In a 3D-rendering pipeline, when an object is projected on the screen, the depth (z-value) of a generated fragment in the projected screen image is compared to the value already stored in the buffer (depth test), and replaces it if the new value is closer. It works in tandem with the rasterizer, which computes the colored values. The fragment output by the rasterizer is saved if it is not overlapped by another fragment.
When viewing an image containing partially or fully overlapping opaque objects or surfaces, it is not possible to fully see those objects that are farthest away from the viewer and behind other objects (i.e., some surfaces are hidden behind others). If there were no mechanism for managing overlapping surfaces, surfaces would render on top of each other, not caring if they are meant to be behind other objects. The identification and removal of these surfaces are called the hidden-surface problem. To check for overlap, the computer calculates the z-value of a pixel corresponding to the first object and compares it with the z-value at the same pixel location in the z-buffer. If the calculated z-value is smaller than the z-value already in the z-buffer (i.e., the new pixel is closer), then the current z-value in the z-buffer is replaced with the calculated value. This is repeated for all objects and surfaces in the scene (often in parallel). In the end, the z-buffer will allow correct reproduction of the usual depth perception: a close object hides one further away. This is called z-culling.
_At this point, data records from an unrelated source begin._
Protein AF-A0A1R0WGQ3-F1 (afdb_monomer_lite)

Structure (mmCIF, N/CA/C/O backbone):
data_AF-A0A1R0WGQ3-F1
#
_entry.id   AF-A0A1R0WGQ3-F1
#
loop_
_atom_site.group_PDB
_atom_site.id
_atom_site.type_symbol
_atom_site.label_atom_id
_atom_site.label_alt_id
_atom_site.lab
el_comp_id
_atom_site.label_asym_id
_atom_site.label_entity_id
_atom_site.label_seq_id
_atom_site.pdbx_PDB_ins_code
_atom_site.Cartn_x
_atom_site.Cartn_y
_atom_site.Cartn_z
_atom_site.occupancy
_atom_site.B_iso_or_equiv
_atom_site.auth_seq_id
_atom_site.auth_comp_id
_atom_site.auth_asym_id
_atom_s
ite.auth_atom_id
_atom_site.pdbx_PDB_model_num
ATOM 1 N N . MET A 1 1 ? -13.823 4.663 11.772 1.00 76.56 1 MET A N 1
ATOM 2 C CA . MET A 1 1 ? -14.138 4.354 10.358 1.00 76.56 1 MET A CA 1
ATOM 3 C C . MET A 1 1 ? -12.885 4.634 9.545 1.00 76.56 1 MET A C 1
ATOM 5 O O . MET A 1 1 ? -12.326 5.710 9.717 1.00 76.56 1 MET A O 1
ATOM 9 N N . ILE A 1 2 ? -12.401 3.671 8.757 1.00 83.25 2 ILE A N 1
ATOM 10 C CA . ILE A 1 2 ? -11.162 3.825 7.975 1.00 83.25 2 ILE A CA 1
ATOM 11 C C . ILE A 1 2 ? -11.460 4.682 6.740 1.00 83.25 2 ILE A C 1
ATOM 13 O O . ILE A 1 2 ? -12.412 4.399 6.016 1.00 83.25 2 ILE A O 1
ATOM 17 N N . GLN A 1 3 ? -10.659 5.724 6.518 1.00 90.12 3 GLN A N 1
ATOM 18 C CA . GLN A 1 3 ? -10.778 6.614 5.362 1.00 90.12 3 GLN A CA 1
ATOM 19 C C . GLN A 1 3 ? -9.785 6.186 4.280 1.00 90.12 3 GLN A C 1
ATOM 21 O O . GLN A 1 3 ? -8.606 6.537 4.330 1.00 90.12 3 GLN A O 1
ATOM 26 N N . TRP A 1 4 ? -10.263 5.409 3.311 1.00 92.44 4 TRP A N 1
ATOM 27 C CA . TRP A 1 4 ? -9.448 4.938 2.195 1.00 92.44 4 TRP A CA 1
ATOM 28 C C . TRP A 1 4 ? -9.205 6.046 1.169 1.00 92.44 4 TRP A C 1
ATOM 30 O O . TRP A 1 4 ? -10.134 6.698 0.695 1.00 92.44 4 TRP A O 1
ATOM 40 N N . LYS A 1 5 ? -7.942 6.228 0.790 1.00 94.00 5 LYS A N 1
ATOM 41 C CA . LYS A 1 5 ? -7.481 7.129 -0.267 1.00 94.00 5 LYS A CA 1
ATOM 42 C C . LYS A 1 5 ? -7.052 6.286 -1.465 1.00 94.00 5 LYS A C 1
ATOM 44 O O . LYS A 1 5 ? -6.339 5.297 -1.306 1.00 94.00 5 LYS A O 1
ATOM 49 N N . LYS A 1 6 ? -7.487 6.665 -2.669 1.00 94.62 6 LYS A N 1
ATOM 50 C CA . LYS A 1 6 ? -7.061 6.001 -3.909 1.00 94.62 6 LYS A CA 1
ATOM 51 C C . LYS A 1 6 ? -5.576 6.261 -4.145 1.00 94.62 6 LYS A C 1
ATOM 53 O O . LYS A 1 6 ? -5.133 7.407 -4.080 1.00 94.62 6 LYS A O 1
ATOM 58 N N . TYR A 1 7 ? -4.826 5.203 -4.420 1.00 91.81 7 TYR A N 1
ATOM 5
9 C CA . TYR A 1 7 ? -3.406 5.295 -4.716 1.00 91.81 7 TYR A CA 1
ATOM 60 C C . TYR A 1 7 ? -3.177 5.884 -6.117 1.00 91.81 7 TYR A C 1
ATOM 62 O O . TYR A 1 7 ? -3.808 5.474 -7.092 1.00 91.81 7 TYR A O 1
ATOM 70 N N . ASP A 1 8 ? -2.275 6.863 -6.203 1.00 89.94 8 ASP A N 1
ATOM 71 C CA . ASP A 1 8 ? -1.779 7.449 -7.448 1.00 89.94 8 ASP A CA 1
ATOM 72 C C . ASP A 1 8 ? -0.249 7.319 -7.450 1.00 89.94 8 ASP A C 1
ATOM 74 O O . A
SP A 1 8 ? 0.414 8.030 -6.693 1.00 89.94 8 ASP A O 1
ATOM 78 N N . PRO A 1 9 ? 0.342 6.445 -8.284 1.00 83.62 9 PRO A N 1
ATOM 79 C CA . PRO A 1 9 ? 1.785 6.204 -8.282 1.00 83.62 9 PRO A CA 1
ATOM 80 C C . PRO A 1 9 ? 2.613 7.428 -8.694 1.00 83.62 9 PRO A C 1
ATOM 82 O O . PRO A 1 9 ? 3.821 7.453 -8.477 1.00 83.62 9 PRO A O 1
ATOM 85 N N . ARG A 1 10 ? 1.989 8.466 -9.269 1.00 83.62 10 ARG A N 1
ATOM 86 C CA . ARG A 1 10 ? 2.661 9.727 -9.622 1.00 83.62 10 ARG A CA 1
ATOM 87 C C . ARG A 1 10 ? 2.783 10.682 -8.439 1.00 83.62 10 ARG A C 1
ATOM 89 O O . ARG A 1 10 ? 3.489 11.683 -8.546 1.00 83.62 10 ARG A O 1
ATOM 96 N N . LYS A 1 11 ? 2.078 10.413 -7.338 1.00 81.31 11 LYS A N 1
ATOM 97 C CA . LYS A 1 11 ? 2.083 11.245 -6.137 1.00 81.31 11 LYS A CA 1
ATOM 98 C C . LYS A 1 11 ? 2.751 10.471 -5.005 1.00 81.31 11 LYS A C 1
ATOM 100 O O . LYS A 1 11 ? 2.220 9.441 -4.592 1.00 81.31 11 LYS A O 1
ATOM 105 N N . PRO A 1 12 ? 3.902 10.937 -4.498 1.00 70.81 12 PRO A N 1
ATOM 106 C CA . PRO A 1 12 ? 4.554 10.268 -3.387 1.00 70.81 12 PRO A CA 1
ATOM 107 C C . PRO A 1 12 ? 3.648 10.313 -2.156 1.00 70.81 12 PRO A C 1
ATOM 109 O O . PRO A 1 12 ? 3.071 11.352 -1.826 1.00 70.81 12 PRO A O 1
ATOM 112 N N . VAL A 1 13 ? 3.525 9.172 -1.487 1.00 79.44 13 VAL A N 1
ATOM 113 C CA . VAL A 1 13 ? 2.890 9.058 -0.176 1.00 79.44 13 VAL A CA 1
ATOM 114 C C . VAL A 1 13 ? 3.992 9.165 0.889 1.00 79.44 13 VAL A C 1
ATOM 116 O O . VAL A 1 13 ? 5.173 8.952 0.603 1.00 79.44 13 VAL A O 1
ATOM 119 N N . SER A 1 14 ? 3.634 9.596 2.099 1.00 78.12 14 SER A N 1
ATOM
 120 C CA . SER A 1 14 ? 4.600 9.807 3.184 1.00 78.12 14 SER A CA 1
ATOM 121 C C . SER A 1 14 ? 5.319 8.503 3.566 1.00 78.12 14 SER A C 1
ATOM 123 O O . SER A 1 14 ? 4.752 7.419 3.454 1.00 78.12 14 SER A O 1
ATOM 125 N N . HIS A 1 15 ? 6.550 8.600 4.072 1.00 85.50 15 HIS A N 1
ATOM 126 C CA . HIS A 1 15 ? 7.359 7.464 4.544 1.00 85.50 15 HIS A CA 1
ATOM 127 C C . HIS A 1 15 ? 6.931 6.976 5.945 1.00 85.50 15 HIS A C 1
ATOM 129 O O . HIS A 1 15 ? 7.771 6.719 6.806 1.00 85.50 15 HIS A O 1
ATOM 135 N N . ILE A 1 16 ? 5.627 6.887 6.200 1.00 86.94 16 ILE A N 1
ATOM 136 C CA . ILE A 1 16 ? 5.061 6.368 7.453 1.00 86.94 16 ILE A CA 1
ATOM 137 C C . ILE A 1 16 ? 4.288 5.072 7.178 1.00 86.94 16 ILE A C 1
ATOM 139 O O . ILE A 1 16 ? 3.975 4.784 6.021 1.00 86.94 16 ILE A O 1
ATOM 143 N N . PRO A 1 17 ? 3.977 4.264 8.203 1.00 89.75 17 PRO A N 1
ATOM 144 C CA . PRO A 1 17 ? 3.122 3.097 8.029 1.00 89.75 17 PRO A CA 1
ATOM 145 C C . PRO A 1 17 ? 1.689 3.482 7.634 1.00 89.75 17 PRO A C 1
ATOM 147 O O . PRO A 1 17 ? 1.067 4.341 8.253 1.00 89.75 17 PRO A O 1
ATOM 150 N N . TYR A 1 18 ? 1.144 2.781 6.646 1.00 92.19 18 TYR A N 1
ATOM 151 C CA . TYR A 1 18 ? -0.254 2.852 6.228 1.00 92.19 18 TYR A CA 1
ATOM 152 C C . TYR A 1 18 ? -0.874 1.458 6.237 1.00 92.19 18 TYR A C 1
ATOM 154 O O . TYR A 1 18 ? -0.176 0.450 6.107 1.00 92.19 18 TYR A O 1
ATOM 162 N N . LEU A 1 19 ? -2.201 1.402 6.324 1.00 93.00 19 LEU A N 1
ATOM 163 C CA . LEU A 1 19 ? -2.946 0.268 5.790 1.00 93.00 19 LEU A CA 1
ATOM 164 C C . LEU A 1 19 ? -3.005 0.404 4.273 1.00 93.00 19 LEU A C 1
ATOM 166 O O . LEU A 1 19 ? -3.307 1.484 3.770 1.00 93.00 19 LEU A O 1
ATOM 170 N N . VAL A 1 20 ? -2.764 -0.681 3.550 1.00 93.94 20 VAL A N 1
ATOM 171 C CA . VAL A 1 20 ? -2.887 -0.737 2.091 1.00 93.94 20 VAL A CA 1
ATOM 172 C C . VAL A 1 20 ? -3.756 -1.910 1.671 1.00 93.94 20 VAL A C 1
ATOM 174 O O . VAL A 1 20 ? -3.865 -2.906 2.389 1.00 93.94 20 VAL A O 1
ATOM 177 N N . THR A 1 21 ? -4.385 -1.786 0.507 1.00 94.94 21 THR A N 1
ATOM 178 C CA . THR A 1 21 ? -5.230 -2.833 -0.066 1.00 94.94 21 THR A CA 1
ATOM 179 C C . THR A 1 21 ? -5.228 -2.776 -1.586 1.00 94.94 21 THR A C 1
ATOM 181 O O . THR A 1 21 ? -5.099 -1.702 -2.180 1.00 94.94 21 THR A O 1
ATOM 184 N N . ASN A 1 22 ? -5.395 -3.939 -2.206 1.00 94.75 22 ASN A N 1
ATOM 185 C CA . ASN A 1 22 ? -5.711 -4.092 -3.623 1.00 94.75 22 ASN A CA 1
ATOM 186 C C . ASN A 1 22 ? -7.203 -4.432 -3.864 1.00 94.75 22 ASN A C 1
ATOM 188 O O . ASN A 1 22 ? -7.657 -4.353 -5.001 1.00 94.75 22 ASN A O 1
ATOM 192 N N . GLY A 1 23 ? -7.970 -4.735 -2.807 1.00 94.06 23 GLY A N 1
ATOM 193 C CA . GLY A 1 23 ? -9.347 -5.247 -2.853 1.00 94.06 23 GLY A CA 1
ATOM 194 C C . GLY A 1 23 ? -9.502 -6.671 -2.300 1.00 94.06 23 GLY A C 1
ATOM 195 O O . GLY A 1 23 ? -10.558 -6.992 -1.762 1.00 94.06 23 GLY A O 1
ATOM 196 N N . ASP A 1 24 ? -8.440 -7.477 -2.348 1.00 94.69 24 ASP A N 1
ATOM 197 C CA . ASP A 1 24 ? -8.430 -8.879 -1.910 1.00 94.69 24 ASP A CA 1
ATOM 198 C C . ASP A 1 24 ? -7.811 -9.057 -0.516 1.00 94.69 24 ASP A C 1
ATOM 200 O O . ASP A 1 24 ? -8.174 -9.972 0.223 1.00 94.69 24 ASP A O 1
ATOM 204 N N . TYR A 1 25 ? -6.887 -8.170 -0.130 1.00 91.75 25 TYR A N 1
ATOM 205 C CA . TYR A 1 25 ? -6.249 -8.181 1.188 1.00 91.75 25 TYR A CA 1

The z-buffer has the same internal data structure as an image, namely a 2D-array, with the only difference being that it stores a single value for each screen pixel instead of color images that use 3 values to create color. This makes the z-buffer appear black-and-white because it is not storing color information. The buffer has the same dimensions as the screen buffer for consistency.
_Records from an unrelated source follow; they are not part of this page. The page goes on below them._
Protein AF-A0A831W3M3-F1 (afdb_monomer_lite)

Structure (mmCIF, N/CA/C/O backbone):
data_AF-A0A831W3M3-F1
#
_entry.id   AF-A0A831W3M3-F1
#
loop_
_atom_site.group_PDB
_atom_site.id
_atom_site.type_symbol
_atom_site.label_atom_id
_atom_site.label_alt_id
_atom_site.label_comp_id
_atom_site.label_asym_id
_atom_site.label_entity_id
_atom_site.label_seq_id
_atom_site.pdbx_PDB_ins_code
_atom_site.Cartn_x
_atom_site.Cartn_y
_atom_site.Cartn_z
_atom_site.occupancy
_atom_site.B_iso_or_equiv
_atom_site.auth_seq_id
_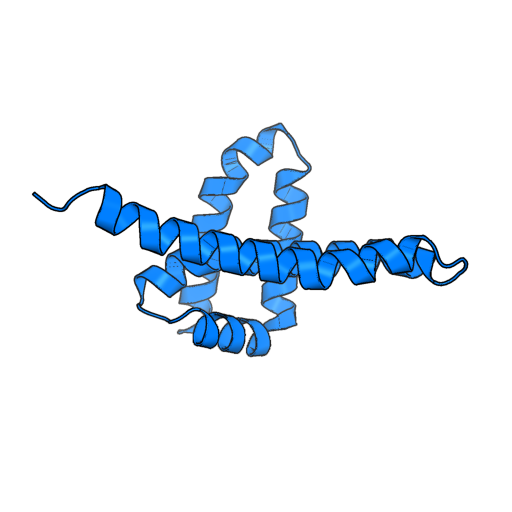atom_site.auth_comp_id
_atom_site.auth_asym_id
_atom_site.auth_atom_id
_atom_site.pdbx_PDB_model_num
ATOM 1 N N . ASP A 1 1 ? -14.266 19.669 25.885 1.00 48.91 1 ASP A N 1
ATOM 2 C CA . ASP A 1 1 ? -14.448 19.768 24.423 1.00 48.91 1 ASP A CA 1
ATOM 3 C C . ASP A 1 1 ? -13.127 19.462 23.740 1.00 48.91 1 ASP A C 1
ATOM 5 O O . ASP A 1 1 ? -12.242 20.310 23.695 1.00 48.91 1 ASP A O 1
ATOM 9 N N . GLY A 1 2 ? -12.929 18.203 23.341 1.00 61.62 2 GLY A N 1
ATOM 10 C CA . GLY A 1 2 ? -11.722 17.788 22.627 1.00 61.62 2 GLY A CA 1
ATOM 11 C C . GLY A 1 2 ? -11.670 18.528 21.299 1.00 61.62 2 GLY A C 1
ATOM 12 O O . GLY A 1 2 ? -12.535 18.339 20.450 1.00 61.62 2 GLY A O 1
ATOM 13 N N . SER A 1 3 ? -10.723 19.456 21.163 1.00 75.31 3 SER A N 1
ATOM 14 C CA . SER A 1 3 ? -10.581 20.263 19.955 1.00 75.31 3 SER A CA 1
ATOM 15 C C . SER A 1 3 ? -10.360 19.330 18.769 1.00 75.31 3 SER A C 1
ATOM 17 O O . SER A 1 3 ? -9.345 18.644 18.710 1.00 75.31 3 SER A O 1
ATOM 19 N N . ILE A 1 4 ? -11.294 19.322 17.820 1.00 76.12 4 ILE A N 1
ATOM 20 C CA . ILE A 1 4 ? -11.229 18.547 16.571 1.00 76.12 4 ILE A CA 1
ATOM 21 C C . ILE A 1 4 ? -9.868 18.746 15.871 1.00 76.12 4 ILE A C 1
ATOM 23 O O . ILE A 1 4 ? -9.304 17.818 15.296 1.00 76.12 4 ILE A O 1
ATOM 27 N N . ALA A 1 5 ? -9.272 19.937 15.994 1.00 77.50 5 ALA A N 1
ATOM 28 C CA . ALA A 1 5 ? -7.937 20.229 15.476 1.00 77.50 5 ALA A CA 1
ATOM 29 C C . ALA A 1 5 ? -6.824 19.373 16.119 1.00 77.50 5 ALA A C 1
ATOM 31 O O . ALA A 1 5 ? -5.868 19.000 15.439 1.00 77.50 5 ALA A O 1
ATOM 32 N N . ALA A 1 6 ? -6.946 19.038 17.406 1.00 79.94 6 ALA A N 1
ATOM 33 C CA . ALA A 1 6 ? -5.995 18.196 18.130 1.00 79.94 6 ALA A CA 1
ATOM 34 C C . ALA A 1 6 ? -6.069 16.715 17.714 1.00 79.94 6 ALA A C 1
ATOM 36 O O . ALA A 1 6 ? -5.077 16.005 17.865 1.00 79.94 6 ALA A O 1
ATOM 37 N N . GLU A 1 7 ? -7.196 16.262 17.155 1.00 78.81 7 GLU A N 1
ATOM 38 C CA . GLU A 1 7 ? -7.370 14.900 16.626 1.00 78.81 7 GLU A CA 1
ATOM 39 C C . GLU A 1 7 ? -6.997 14.800 15.139 1.00 78.81 7 GLU A C 1
ATOM 41 O O . GLU A 1 7 ? -6.343 13.843 14.719 1.00 78.81 7 GLU A O 1
ATOM 46 N N . ILE A 1 8 ? -7.340 15.818 14.342 1.00 85.62 8 ILE A N 1
ATOM 47 C CA . ILE A 1 8 ? -7.056 15.848 12.901 1.00 85.62 8 ILE A CA 1
ATOM 48 C C . ILE A 1 8 ? -5.557 16.009 12.624 1.00 85.62 8 ILE A C 1
ATOM 50 O O . ILE A 1 8 ? -5.022 15.356 11.728 1.00 85.62 8 ILE A O 1
ATOM 54 N N . LEU A 1 9 ? -4.853 16.865 13.373 1.00 85.12 9 LEU A N 1
ATOM 55 C CA . LEU A 1 9 ? -3.450 17.177 13.088 1.00 85.12 9 LEU A CA 1
ATOM 56 C C . LEU A 1 9 ? -2.528 15.938 13.167 1.00 85.12 9 LEU A C 1
ATOM 58 O O . LEU A 1 9 ? -1.756 15.722 12.228 1.00 85.12 9 LEU A O 1
ATOM 62 N N . PRO A 1 10 ? -2.599 15.081 14.207 1.00 82.62 10 PRO A N 1
ATOM 63 C CA . PRO A 1 10 ? -1.837 13.834 14.246 1.00 82.62 10 PRO A CA 1
ATOM 64 C C . PRO A 1 10 ? -2.193 12.870 13.109 1.00 82.62 10 PRO A C 1
ATOM 66 O O . PRO A 1 10 ? -1.286 12.263 12.538 1.00 82.62 10 PRO A O 1
ATOM 69 N N . ALA A 1 11 ? -3.480 12.749 12.764 1.00 81.81 11 ALA A N 1
ATOM 70 C CA . ALA A 1 11 ? -3.945 11.872 11.691 1.00 81.81 11 ALA A CA 1
ATOM 71 C C . ALA A 1 11 ? -3.400 12.315 10.323 1.00 81.81 11 ALA A C 1
ATOM 73 O O . ALA A 1 11 ? -2.793 11.516 9.609 1.00 81.81 11 ALA A O 1
ATOM 74 N N . LEU A 1 12 ? -3.498 13.610 10.006 1.00 85.62 12 LEU A N 1
ATOM 75 C CA . LEU A 1 12 ? -2.940 14.181 8.778 1.00 85.62 12 LEU A CA 1
ATOM 76 C C . LEU A 1 12 ? -1.421 14.015 8.707 1.00 85.62 12 LEU A C 1
ATOM 78 O O . LEU A 1 12 ? -0.882 13.647 7.668 1.00 85.62 12 LEU A O 1
ATOM 82 N N . LEU A 1 13 ? -0.702 14.243 9.809 1.00 86.31 13 LEU A N 1
ATOM 83 C CA . LEU A 1 13 ? 0.748 14.033 9.846 1.00 86.31 13 LEU A CA 1
ATOM 84 C C . LEU A 1 13 ? 1.129 12.563 9.614 1.00 86.31 13 LEU A C 1
ATOM 86 O O . LEU A 1 13 ? 2.179 12.286 9.025 1.00 86.31 13 LEU A O 1
ATOM 90 N N . MET A 1 14 ? 0.306 11.615 10.072 1.00 81.12 14 MET A N 1
ATOM 91 C CA . MET A 1 14 ? 0.502 10.196 9.778 1.00 81.12 14 MET A CA 1
ATOM 92 C C . MET A 1 14 ? 0.279 9.894 8.298 1.00 81.12 14 MET A C 1
ATOM 94 O O . MET A 1 14 ? 1.156 9.281 7.686 1.00 81.12 14 MET A O 1
ATOM 98 N N . GLU A 1 15 ? -0.815 10.370 7.703 1.00 86.88 15 GLU A N 1
ATOM 99 C CA . GLU A 1 15 ? -1.049 10.225 6.261 1.00 86.88 15 GLU A CA 1
ATOM 100 C C . GLU A 1 15 ? 0.069 10.861 5.431 1.00 86.88 15 GLU A C 1
ATOM 102 O O . GLU A 1 15 ? 0.592 10.230 4.514 1.00 86.88 15 GLU A O 1
ATOM 107 N N . LEU A 1 16 ? 0.535 12.059 5.793 1.00 88.25 16 LEU A N 1
ATOM 108 C CA . LEU A 1 16 ? 1.649 12.720 5.109 1.00 88.25 16 LEU A CA 1
ATOM 109 C C . LEU A 1 16 ? 2.938 11.894 5.166 1.00 88.25 16 LEU A C 1
ATOM 111 O O . LEU A 1 16 ? 3.690 11.846 4.193 1.00 88.25 16 LEU A O 1
ATOM 115 N N . ARG A 1 17 ? 3.201 11.195 6.276 1.00 86.62 17 ARG A N 1
ATOM 116 C CA . ARG A 1 17 ? 4.336 10.262 6.365 1.00 86.62 17 ARG A CA 1
ATOM 117 C C . ARG A 1 17 ? 4.157 9.054 5.450 1.00 86.62 17 ARG A C 1
ATOM 119 O O . ARG A 1 17 ? 5.147 8.614 4.861 1.00 86.62 17 ARG A O 1
ATOM 126 N N . LYS A 1 18 ? 2.937 8.522 5.313 1.00 82.31 18 LYS A N 1
ATOM 127 C CA . LYS A 1 18 ? 2.636 7.436 4.363 1.00 82.31 18 LYS A CA 1
ATOM 128 C C . LYS A 1 18 ? 2.801 7.907 2.919 1.00 82.31 18 LYS A C 1
ATOM 130 O O . LYS A 1 18 ? 3.459 7.227 2.136 1.00 82.31 18 LYS A O 1
ATOM 135 N N . LEU A 1 19 ? 2.309 9.101 2.595 1.00 88.38 19 LEU A N 1
ATOM 136 C CA . LEU A 1 19 ? 2.502 9.745 1.297 1.00 88.38 19 LEU A CA 1
ATOM 137 C C . LEU A 1 19 ? 3.985 9.947 0.994 1.00 88.38 19 LEU A C 1
ATOM 139 O O . LEU A 1 19 ? 4.457 9.544 -0.062 1.00 88.38 19 LEU A O 1
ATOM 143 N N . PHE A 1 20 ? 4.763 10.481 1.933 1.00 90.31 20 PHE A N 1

Primary visibility tests (such as back-face culling) and secondary visibility tests (such as overlap checks and screen clipping) are usually performed on objects' polygons in order to skip specific polygons that are unnecessary to render. Z-buffer, by comparison, is comparatively expensive, so performing primary and secondary visibility tests relieve the z-buffer of some duty.
The granularity of a z-buffer has a great influence on the scene quality: the traditional 16-bit z-buffer can result in artifacts (called "z-fighting" or stitching) when two objects are very close to each other. A more modern 24-bit or 32-bit z-buffer behaves much better, although the problem cannot be eliminated without additional algorithms. An 8-bit z-buffer is almost never used since it has too little precision.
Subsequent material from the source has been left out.